Now to continue note that $A_5=\langle(12)(34),(135)\rangle$. And $(12)(34)(135)$ has order $5$.  Then $e=\varphi ((12)(34)(135))=\varphi ((12)(34))\varphi ((135))\implies \varphi ((12)(34))=\varphi ((135))=e$, because the orders divide $2$ and $3$ (and are the same). So we've reached a contradiction.
A: A very low-tech approach.
Since $30$ is an integer of the form $4k+2$ a subgroup with $30$ elements would automatically admit a subgroup with $15$ elements. By Cauchy's theorem a subgroup of $A_5$ with $15$ elements would contain a $5$-cycle $\varphi$ and a $3$-cycle $\gamma$. However $\varphi\gamma$ or $\varphi\gamma^2$ necessarily contains a transposition in its cycle decomposition, which makes $|\langle \varphi,\gamma\rangle|$ even.
About subgroups of order $20$: in this case we would have a $5$-cycle $\varphi$ (which we may assume to be $(12345)$) and a double transposition $\delta$. Up to conjugation we may freely assume that $1$ is a fixed point of $\delta$, and restrict our attention to three cases:

*

*$\delta=(23)(45)$. In this case $\delta\varphi$ has order $3$ and we are doomed.

*$\delta=(24)(35)$. In this case the product between $\delta$ and its conjugated $(14)(35)$ has order $3$. We are doomed.

*$\delta=(25)(34)$. Here we may take the identity, all the double transpositions given by $\varphi^k \delta \varphi^{-k}$ and the powers of $\varphi$ to actually have a subgroup of $A_5$ with order $10$. That is not enough. Since we cannot take any extra double transposition, we need to take other $10$ $5$-cycles from the $5$-cycles in $A_5$ which are not powers of $\varphi$. At that point we would have more than half the $5$-cycles in $A_5$, and the span would be $A_5$. Or: by conjugating $\delta$ via one of these new $5$-cycles we would get a double transposition of the "bad" kind, being doomed again.

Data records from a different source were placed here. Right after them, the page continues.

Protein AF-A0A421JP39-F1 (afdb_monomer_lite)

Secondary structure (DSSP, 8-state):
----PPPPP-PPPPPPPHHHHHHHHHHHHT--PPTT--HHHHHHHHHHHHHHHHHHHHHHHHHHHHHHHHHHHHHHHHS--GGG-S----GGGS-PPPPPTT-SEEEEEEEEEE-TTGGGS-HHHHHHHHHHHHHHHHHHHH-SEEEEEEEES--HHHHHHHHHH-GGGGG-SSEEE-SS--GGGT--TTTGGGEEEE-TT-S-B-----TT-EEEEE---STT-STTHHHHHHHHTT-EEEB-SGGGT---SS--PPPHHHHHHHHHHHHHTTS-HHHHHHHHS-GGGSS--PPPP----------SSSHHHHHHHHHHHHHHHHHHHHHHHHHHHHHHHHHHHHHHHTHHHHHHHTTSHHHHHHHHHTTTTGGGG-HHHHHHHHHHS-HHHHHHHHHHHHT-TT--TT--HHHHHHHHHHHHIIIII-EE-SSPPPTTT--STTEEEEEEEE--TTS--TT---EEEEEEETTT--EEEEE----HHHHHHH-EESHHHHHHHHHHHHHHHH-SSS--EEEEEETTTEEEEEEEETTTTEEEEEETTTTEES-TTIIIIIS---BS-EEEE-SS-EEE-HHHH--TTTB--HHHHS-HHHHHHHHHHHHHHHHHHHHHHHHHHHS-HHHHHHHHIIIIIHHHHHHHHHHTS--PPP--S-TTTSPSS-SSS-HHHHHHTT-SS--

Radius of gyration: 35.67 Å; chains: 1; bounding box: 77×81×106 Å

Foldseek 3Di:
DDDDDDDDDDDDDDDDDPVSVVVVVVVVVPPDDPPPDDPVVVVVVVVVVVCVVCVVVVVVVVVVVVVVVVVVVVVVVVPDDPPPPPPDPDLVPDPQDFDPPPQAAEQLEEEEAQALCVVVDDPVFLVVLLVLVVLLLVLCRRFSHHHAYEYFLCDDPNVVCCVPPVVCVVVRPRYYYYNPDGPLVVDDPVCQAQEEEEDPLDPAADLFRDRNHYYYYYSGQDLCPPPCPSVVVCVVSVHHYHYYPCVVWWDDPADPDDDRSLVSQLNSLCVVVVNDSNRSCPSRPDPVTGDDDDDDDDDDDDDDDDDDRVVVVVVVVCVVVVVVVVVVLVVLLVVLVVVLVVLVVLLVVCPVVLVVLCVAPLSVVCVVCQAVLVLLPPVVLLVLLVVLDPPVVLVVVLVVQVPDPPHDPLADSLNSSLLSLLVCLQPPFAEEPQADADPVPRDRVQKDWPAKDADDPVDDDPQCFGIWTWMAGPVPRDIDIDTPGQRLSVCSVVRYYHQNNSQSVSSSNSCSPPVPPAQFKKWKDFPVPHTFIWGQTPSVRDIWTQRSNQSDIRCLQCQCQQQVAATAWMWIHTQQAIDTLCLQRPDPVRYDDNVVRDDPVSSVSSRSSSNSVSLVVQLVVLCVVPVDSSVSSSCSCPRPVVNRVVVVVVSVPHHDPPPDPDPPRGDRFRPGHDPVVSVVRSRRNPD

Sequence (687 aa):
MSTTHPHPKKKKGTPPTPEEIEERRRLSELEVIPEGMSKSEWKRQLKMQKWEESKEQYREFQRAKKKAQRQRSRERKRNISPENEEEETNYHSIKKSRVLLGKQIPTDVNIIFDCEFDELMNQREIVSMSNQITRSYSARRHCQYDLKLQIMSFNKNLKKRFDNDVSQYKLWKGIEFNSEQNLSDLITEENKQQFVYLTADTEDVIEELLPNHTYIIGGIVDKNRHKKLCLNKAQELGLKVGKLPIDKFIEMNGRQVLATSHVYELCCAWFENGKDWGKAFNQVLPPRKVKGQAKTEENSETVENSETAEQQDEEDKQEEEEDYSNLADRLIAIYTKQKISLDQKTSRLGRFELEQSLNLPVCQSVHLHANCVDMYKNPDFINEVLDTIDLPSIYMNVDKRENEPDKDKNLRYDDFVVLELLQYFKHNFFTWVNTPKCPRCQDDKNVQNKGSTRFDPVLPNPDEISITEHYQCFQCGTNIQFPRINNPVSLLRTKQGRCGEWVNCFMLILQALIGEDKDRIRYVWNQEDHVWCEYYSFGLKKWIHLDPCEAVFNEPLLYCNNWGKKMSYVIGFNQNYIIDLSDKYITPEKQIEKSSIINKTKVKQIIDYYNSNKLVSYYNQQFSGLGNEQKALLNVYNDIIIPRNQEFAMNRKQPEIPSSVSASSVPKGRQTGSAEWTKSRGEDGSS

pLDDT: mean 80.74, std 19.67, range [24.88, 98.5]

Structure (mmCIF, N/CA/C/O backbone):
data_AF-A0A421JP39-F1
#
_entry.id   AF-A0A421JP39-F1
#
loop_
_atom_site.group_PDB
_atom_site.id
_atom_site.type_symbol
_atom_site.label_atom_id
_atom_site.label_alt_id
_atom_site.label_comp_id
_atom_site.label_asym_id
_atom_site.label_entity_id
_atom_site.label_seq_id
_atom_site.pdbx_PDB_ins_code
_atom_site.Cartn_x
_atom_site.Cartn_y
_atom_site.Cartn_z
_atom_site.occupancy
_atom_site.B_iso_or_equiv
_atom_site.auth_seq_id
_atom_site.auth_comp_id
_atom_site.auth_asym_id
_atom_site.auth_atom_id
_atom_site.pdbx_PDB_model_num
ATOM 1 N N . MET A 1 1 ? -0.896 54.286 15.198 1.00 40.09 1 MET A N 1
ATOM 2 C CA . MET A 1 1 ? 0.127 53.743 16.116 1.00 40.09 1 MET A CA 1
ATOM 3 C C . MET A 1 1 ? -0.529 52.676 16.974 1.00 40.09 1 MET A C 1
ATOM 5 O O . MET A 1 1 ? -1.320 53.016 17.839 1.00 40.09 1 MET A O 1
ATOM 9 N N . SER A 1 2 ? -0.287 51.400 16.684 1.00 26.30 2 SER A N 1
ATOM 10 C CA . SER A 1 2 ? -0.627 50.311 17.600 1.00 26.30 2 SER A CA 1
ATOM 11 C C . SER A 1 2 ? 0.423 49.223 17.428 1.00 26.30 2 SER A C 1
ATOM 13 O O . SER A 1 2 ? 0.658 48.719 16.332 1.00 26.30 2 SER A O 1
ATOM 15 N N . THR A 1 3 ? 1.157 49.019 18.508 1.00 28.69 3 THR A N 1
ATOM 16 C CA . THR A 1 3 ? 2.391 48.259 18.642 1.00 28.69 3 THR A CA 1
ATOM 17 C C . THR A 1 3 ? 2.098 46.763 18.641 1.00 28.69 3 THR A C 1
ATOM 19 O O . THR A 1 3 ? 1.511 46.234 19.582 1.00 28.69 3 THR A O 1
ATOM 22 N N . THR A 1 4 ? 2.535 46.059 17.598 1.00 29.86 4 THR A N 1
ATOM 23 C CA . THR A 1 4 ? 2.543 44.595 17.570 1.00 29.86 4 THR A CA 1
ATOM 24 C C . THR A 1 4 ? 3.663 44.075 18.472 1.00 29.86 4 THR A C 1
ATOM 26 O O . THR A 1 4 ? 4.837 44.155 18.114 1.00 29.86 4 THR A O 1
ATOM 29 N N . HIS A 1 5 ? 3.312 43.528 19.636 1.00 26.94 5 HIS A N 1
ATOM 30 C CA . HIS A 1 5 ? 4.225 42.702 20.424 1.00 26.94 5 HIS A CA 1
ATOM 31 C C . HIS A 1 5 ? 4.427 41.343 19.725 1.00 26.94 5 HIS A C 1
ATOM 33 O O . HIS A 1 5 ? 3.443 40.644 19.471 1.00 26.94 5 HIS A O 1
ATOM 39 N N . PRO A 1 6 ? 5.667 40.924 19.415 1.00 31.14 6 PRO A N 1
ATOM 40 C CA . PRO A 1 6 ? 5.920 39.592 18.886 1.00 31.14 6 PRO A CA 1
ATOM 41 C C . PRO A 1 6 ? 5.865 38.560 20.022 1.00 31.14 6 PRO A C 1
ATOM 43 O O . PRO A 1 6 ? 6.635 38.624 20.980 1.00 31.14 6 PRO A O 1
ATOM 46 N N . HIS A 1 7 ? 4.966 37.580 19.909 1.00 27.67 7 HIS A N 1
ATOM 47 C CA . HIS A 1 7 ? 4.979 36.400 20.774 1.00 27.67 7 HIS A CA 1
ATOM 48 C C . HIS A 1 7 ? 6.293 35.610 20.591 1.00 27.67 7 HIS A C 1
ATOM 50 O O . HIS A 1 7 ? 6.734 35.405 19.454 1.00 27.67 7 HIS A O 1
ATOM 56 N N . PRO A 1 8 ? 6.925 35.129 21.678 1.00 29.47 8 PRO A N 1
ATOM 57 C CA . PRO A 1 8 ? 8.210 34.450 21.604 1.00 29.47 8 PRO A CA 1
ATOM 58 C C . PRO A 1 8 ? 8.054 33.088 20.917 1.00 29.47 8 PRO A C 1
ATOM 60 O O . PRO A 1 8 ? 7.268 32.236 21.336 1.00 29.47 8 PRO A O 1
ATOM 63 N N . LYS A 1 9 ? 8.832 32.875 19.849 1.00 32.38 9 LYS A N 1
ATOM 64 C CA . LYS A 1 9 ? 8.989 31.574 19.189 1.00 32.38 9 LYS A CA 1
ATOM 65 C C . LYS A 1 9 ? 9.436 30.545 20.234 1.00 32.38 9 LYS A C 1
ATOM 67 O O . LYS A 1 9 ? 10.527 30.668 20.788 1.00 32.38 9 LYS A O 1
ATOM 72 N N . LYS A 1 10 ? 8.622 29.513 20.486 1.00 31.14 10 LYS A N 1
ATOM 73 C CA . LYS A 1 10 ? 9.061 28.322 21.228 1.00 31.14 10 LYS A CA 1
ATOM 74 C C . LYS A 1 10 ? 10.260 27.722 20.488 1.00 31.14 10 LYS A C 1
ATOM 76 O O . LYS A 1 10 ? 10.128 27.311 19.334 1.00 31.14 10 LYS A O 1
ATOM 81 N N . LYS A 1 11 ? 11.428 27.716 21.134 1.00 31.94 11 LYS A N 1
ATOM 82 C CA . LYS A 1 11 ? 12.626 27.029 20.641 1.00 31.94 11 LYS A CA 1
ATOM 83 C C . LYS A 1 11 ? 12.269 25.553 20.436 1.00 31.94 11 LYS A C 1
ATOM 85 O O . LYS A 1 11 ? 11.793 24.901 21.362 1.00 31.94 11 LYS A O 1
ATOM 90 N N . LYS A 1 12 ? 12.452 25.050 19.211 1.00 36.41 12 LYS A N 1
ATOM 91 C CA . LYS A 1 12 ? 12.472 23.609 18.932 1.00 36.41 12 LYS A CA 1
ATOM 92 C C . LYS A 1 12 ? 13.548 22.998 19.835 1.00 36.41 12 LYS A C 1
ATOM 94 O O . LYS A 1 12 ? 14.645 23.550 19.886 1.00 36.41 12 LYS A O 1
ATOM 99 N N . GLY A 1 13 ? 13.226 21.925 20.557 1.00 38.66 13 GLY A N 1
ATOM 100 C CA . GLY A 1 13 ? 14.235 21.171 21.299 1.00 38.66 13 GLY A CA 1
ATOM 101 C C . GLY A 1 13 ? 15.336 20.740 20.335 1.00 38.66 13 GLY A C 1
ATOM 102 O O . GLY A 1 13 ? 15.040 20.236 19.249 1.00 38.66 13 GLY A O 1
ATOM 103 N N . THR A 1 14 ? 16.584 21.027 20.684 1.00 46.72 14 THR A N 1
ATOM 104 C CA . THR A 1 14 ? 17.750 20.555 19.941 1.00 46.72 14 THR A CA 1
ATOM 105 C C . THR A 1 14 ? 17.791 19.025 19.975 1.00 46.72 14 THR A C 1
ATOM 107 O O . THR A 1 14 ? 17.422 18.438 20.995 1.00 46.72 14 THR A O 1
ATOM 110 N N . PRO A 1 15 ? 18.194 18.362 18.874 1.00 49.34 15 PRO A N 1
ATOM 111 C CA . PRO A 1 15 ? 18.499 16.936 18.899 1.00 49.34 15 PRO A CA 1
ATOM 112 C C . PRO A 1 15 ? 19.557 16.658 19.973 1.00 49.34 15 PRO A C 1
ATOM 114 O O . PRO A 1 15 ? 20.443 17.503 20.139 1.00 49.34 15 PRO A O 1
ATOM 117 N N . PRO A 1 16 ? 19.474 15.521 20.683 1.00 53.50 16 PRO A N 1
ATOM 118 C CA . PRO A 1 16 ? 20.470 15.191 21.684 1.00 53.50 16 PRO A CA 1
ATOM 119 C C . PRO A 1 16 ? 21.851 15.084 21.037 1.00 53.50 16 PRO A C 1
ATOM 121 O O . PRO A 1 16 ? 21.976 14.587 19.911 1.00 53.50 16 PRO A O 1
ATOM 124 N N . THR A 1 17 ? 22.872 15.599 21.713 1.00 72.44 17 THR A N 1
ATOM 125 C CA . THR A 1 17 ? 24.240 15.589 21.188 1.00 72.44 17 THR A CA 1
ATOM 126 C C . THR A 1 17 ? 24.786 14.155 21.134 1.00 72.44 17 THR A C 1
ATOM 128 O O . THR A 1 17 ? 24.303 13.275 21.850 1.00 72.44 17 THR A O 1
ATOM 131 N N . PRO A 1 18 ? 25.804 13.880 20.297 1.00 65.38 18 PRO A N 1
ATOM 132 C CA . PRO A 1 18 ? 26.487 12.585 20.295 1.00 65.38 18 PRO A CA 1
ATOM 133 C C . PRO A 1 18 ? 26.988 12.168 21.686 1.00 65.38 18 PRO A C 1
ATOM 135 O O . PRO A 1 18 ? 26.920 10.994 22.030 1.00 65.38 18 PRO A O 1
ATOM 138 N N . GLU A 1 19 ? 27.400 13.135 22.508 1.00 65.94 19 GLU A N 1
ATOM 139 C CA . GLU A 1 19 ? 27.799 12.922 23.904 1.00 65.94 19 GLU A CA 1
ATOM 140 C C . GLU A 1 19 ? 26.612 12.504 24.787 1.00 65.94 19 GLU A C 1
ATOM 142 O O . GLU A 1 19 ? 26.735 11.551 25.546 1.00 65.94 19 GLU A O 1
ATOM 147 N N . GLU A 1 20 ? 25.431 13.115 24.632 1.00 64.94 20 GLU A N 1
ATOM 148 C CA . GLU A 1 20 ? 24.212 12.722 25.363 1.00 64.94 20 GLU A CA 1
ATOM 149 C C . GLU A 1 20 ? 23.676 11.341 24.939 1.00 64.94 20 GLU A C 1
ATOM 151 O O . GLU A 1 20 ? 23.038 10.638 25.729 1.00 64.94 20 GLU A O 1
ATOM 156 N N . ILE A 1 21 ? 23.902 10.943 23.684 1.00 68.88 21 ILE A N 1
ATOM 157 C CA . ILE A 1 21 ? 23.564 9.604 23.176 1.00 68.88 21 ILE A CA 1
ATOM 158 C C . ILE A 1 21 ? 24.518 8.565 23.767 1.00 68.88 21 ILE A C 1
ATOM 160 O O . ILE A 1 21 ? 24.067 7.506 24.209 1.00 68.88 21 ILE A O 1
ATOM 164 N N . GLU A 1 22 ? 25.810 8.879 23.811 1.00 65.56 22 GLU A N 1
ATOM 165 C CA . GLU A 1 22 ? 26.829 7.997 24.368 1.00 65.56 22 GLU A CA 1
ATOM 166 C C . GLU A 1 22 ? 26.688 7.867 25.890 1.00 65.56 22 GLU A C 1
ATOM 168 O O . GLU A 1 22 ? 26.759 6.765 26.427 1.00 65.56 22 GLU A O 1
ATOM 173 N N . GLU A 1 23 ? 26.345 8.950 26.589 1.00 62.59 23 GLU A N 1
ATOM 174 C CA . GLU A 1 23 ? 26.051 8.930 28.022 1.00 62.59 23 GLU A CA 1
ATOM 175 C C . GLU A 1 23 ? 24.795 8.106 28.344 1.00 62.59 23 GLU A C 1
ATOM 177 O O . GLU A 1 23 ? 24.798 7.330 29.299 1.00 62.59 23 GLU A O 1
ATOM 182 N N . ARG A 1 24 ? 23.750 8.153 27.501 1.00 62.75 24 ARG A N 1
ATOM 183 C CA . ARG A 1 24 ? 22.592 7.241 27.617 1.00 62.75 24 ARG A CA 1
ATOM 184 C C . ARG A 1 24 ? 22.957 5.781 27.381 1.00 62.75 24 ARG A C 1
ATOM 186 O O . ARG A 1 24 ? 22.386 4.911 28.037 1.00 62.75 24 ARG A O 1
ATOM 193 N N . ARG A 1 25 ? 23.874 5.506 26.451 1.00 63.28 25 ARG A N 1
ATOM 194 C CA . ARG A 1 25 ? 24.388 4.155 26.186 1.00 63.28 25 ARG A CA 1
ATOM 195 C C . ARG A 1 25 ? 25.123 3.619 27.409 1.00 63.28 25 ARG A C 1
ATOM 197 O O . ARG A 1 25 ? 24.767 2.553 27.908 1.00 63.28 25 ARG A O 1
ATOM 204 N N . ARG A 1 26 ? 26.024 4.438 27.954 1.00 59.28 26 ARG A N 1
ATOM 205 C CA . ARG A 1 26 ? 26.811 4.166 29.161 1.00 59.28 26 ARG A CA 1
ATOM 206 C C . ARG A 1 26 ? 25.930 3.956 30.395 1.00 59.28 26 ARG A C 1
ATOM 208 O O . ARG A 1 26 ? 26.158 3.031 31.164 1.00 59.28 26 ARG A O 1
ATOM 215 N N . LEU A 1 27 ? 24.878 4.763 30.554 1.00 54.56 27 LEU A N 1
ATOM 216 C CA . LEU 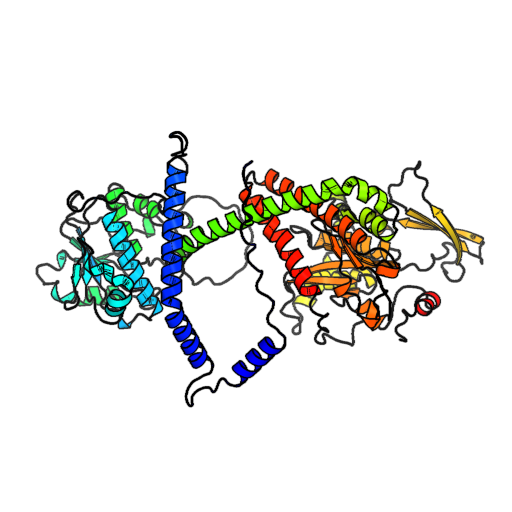A 1 27 ? 23.878 4.607 31.618 1.00 54.56 27 LEU A CA 1
ATOM 217 C C . LEU A 1 27 ? 23.042 3.328 31.463 1.00 54.56 27 LEU A C 1
ATOM 219 O O . LEU A 1 27 ? 22.657 2.743 32.470 1.00 54.56 27 LEU A O 1
ATOM 223 N N . SER A 1 28 ? 22.781 2.871 30.231 1.00 55.81 28 SER A N 1
ATOM 224 C CA . SER A 1 28 ? 22.080 1.600 29.984 1.00 55.81 28 SER A CA 1
ATOM 225 C C . SER A 1 28 ? 22.960 0.369 30.233 1.00 55.81 28 SER A C 1
ATOM 227 O O . SER A 1 28 ? 22.449 -0.686 30.601 1.00 55.81 28 SER A O 1
ATOM 229 N N . GLU A 1 29 ? 24.278 0.507 30.068 1.00 53.94 29 GLU A N 1
ATOM 230 C CA . GLU A 1 29 ? 25.269 -0.540 30.353 1.00 53.94 29 GLU A CA 1
ATOM 231 C C . GLU A 1 29 ? 25.581 -0.667 31.853 1.00 53.94 29 GLU A C 1
ATOM 233 O O . GLU A 1 29 ? 26.006 -1.727 32.304 1.00 53.94 29 GLU A O 1
ATOM 238 N N . LEU A 1 30 ? 25.305 0.379 32.641 1.00 50.19 30 LEU A N 1
ATOM 239 C CA . LEU A 1 30 ? 25.451 0.405 34.102 1.00 50.19 30 LEU A CA 1
ATOM 240 C C . LEU A 1 30 ? 24.217 -0.117 34.868 1.00 50.19 30 LEU A C 1
ATOM 242 O O . LEU A 1 30 ? 24.201 -0.047 36.097 1.00 50.19 30 LEU A O 1
ATOM 246 N N . GLU A 1 31 ? 23.182 -0.640 34.195 1.00 57.66 31 GLU A N 1
ATOM 247 C CA . GLU A 1 31 ? 22.009 -1.226 34.865 1.00 57.66 31 GLU A CA 1
ATOM 248 C C . GLU A 1 31 ? 22.380 -2.558 35.548 1.00 57.66 31 GLU A C 1
ATOM 250 O O . GLU A 1 31 ? 22.173 -3.648 35.012 1.00 57.66 31 GLU A O 1
ATOM 255 N N . VAL A 1 32 ? 22.930 -2.466 36.761 1.00 60.34 32 VAL A N 1
ATOM 256 C CA . VAL A 1 32 ? 23.171 -3.610 37.644 1.00 60.34 32 VAL A CA 1
ATOM 257 C C . VAL A 1 32 ? 21.816 -4.201 38.032 1.00 60.34 32 VAL A C 1
ATOM 259 O O . VAL A 1 32 ? 21.056 -3.600 38.791 1.00 60.34 32 VAL A O 1
ATOM 262 N N . ILE A 1 33 ? 21.494 -5.370 37.479 1.00 62.69 33 ILE A N 1
ATOM 263 C CA . ILE A 1 33 ? 20.325 -6.156 37.883 1.00 62.69 33 ILE A CA 1
ATOM 264 C C . ILE A 1 33 ? 20.597 -6.656 39.314 1.00 62.69 33 ILE A C 1
ATOM 266 O O . ILE A 1 33 ? 21.612 -7.325 39.512 1.00 62.69 33 ILE A O 1
ATOM 270 N N . PRO A 1 34 ? 19.744 -6.347 40.309 1.00 70.31 34 PRO A N 1
ATOM 271 C CA . PRO A 1 34 ? 19.923 -6.849 41.671 1.00 70.31 34 PRO A CA 1
ATOM 272 C C . PRO A 1 34 ? 19.969 -8.386 41.713 1.00 70.31 34 PRO A C 1
ATOM 274 O O . PRO A 1 34 ? 19.197 -9.048 41.012 1.00 70.31 34 PRO A O 1
ATOM 277 N N . GLU A 1 35 ? 20.860 -8.958 42.532 1.00 59.25 35 GLU A N 1
ATOM 278 C CA . GLU A 1 35 ? 21.000 -10.415 42.667 1.00 59.25 35 GLU A CA 1
ATOM 279 C C . GLU A 1 35 ? 19.666 -11.070 43.064 1.00 59.25 35 GLU A C 1
ATOM 281 O O . GLU A 1 35 ? 19.028 -10.684 44.043 1.00 59.25 35 GLU A O 1
ATOM 286 N N . GLY A 1 36 ? 19.243 -12.067 42.278 1.00 66.56 36 GLY A N 1
ATOM 287 C CA . GLY A 1 36 ? 18.012 -12.835 42.497 1.00 66.56 36 GLY A CA 1
ATOM 288 C C . GLY A 1 36 ? 16.781 -12.389 41.695 1.00 66.56 36 GLY A C 1
ATOM 289 O O . GLY A 1 36 ? 15.743 -13.034 41.817 1.00 66.56 36 GLY A O 1
ATOM 290 N N . MET A 1 37 ? 16.864 -11.344 40.859 1.00 69.81 37 MET A N 1
ATOM 291 C CA . MET A 1 37 ? 15.729 -10.856 40.054 1.00 69.81 37 MET A CA 1
ATOM 292 C C . MET A 1 37 ? 15.941 -11.036 38.542 1.00 69.81 37 MET A C 1
ATOM 294 O O . MET A 1 37 ? 17.030 -10.802 38.018 1.00 69.81 37 MET A O 1
ATOM 298 N N . SER A 1 38 ? 14.888 -11.403 37.800 1.00 71.50 38 SER A N 1
ATOM 299 C CA . SER A 1 38 ? 14.959 -11.494 36.335 1.00 71.50 38 SER A CA 1
ATOM 300 C C . SER A 1 38 ? 14.983 -10.111 35.663 1.00 71.50 38 SER A C 1
ATOM 302 O O . SER A 1 38 ? 14.376 -9.143 36.129 1.00 71.50 38 SER A O 1
ATOM 304 N N . LYS A 1 39 ? 15.608 -10.017 34.479 1.00 61.03 39 LYS A N 1
ATOM 305 C CA . LYS A 1 39 ? 15.656 -8.787 33.655 1.00 61.03 39 LYS A CA 1
ATOM 306 C C . LYS A 1 39 ? 14.259 -8.220 33.342 1.00 61.03 39 LYS A C 1
ATOM 308 O O . LYS A 1 39 ? 14.098 -7.013 33.170 1.00 61.03 39 LYS A O 1
ATOM 313 N N . SER A 1 40 ? 13.244 -9.081 33.264 1.00 56.03 40 SER A N 1
ATOM 314 C CA . SER A 1 40 ? 11.830 -8.726 33.086 1.00 56.03 40 SER A CA 1
ATOM 315 C C . SER A 1 40 ? 11.199 -8.112 34.336 1.00 56.03 40 SER A C 1
ATOM 317 O O . SER A 1 40 ? 10.465 -7.129 34.226 1.00 56.03 40 SER A O 1
ATOM 319 N N . GLU A 1 41 ? 11.489 -8.657 35.517 1.00 61.62 41 GLU A N 1
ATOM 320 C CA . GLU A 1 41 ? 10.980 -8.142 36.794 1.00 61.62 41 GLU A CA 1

A: Here is another proof that $A_5$ does not contain subgroups of order $20$.
Let $H<A_5$ and $|H|=20$.

*

*Not all cycles of length $5$ are contained in $H$ (since $A_5$ has $24$ cycles of length $5$).


*If $a$ is a cycle of length $5$ and $a\notin H$, then $a^2,a^3\notin H$ and the cosets $H,Ha,Ha^2$ are pairwise distinct, so
$$
G=H\cup Ha\cup Ha^2.
$$


*Which of the three cosets contains $a^3$? Contradiction.
Adding. I find this helpful.

If $H$ is a subgroup of $A_5$, then either $|H|\leq12$ or $H=A_5$.

Proof without using Sylow's theorem, the simplicity of the group $A_n$, and the notion of a group action. But the proof uses the Lagrange theorem.

*

*There exists a cycle $a$ of length $5$ which is not contained in the subgroup $H$. Then $a^2,a^3,a^4\notin H$ and so the cosets $H,Ha,Ha^2,Ha^3,Ha^4$ are pairwise different. Hence $|G:H|\geq5$ and $|H|\leq12$.


*Let all cycles of length $5$ be contained in $H$. Since
$$
(i_1i_2i_3i_4i_5)(i_1i_2i_5i_4i_3)=(i_1i_3i_2),
$$
it follows that all cycles of length $3$ are contained in $H$. There are $24$ cycles of length $5$ and $20$ cycles of length $3$. So $|H|>44\Rightarrow|H|=60\Rightarrow H=A_5$.